One of the bikers recorded and posted a video on YouTube that has since circulated, receiving nearly 6,900 views. Warning: before viewing be aware that it contains audio of motorcyclists uttering profanities while making physical threats to the police on scene. Audible audio at the end includes a biker yelling to departing police an accusation that their actions were “profiling,” further threatening to report and publicize the activities as such.

Profiling Under California Law

Chief VanderWiel emphatically states that the officers’ activities in the field do not fall under the category of profiling as it is defined in California. Under current state law peace officers are prohibited from engaging in racial or identity profiling and under recently enhanced laws, there are training requirements and reporting accountabilities when complaints are made to maintain specific records of alleged profiling activities. The categories involve race, ethnicity or nationality; gender, age or religion; gender identity or expression; sexual orientation; mental or physical disability.

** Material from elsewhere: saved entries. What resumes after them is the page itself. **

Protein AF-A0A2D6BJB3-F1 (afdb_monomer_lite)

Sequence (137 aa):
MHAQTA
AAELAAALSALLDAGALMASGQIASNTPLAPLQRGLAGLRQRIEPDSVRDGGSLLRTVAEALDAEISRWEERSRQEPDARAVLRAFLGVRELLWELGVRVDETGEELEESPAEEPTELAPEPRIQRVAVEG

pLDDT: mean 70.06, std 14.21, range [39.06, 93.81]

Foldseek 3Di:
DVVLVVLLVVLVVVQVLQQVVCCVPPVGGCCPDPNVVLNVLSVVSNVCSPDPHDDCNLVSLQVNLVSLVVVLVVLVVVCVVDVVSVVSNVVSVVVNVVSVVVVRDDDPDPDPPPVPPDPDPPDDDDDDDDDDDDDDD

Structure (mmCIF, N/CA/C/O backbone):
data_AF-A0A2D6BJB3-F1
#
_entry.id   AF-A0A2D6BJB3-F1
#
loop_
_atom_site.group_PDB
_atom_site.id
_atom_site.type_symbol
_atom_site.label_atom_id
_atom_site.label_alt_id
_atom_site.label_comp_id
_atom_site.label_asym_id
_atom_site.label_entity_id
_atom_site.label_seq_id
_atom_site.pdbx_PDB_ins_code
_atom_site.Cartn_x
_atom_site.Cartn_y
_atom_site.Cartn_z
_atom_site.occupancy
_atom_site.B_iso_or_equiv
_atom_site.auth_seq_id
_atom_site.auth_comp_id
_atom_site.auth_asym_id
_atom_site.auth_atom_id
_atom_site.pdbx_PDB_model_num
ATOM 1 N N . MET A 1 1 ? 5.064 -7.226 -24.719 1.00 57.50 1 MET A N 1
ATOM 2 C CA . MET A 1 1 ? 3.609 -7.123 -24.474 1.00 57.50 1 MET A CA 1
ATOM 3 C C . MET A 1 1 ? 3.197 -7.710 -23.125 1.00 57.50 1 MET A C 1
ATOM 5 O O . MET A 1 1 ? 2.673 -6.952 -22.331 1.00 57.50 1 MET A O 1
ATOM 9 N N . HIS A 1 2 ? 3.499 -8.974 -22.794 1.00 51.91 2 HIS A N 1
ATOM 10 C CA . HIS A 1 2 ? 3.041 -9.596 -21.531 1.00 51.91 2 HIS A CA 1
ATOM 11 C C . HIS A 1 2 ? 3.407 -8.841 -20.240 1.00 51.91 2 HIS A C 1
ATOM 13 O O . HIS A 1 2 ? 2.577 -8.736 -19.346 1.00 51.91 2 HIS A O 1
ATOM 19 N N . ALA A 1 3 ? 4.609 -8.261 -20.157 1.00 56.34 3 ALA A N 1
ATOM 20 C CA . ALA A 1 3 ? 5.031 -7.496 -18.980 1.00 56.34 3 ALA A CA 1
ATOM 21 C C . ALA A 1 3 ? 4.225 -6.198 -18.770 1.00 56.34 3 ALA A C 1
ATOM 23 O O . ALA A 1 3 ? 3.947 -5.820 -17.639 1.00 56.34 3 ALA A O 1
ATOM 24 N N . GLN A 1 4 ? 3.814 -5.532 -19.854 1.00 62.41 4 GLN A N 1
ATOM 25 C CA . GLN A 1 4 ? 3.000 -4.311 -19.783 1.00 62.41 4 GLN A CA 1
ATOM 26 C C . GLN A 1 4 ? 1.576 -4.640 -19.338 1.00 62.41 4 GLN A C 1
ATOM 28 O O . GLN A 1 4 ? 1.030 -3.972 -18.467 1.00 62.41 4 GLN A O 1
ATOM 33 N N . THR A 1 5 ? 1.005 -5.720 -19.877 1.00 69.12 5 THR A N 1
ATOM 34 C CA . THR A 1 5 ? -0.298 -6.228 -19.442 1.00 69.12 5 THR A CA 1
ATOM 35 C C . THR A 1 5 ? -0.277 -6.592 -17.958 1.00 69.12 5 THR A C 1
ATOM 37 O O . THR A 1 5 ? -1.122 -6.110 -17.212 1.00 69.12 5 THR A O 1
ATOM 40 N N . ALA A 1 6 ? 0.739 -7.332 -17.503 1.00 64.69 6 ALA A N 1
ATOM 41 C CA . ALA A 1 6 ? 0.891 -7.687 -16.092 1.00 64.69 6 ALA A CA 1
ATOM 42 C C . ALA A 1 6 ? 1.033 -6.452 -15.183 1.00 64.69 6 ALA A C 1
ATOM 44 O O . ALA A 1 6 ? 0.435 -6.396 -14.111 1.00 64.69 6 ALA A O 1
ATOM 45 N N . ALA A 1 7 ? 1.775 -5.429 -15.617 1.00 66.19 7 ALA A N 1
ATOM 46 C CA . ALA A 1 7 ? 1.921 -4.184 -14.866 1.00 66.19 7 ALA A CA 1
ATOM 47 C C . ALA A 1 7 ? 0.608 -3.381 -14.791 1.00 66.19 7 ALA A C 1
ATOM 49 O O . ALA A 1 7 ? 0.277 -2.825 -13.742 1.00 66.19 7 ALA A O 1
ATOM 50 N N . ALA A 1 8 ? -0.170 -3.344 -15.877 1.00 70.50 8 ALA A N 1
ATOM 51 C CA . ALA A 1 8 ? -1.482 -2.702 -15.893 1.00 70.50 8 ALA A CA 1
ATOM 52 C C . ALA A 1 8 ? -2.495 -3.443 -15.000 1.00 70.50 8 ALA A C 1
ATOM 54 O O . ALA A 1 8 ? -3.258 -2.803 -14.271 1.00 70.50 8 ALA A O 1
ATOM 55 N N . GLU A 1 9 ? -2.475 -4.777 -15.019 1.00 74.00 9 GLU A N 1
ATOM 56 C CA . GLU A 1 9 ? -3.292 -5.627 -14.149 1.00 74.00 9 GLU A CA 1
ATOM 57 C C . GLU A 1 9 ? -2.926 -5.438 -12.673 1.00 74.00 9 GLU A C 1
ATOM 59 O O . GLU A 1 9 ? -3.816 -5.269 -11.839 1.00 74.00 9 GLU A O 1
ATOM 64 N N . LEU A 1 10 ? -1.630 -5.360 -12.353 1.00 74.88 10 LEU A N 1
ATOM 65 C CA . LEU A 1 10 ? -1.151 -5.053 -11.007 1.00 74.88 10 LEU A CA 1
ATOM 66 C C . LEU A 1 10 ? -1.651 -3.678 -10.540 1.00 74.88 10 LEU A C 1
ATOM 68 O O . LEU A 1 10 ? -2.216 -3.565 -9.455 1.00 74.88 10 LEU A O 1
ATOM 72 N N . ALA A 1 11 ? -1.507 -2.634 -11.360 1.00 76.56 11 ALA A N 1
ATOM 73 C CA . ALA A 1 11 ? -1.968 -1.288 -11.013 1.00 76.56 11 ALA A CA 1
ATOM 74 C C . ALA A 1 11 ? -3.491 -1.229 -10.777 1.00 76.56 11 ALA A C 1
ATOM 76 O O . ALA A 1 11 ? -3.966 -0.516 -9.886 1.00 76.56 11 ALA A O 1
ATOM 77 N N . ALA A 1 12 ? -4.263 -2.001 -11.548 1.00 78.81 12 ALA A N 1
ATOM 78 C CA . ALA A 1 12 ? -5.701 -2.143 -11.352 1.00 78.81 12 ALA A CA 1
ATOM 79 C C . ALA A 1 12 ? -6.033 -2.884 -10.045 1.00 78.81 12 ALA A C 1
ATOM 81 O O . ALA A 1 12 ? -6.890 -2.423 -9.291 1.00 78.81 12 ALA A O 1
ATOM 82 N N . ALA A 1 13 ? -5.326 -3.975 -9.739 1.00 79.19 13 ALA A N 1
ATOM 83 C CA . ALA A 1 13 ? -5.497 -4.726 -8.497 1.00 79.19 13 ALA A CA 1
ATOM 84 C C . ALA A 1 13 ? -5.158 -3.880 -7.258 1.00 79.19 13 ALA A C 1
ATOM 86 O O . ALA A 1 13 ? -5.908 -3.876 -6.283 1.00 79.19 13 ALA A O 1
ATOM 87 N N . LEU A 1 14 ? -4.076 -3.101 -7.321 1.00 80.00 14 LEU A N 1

While Assembly Bill 2972, proposed to address “motorcycle profiling” claims was introduced back in February and made it through the Public Safety Committee, it failed by a 28-21 vote to pass the Assembly after a third reading. It awaits a motion to reconsider made on April 19.

The bill specifically sought to have the Vehicle Code amended prohibiting peace officers from engaging in ”motorcycle profiling” while also creating a private right of action for individuals subjected to such profiling. The definition of “motorcycle profiling,” as proposed was: “deciding to stop and question, take enforcement action, arrest, or search a person based on the fact that the person rides a motorcycle or wears motorcycle related clothing, without having any individualized suspicion of the particular person.”

Chief VanderWiel comments that while the posted video preceded the Mother Lode Round-Up weekend festivities, it did not seem to put any damper on them. Downtown was busy, particularly for Saturday’s parade, which experienced a great turnout, he reports. He adds, “Everybody had a great time and there were very few law enforcement incidents — and we look forward to next year on that.”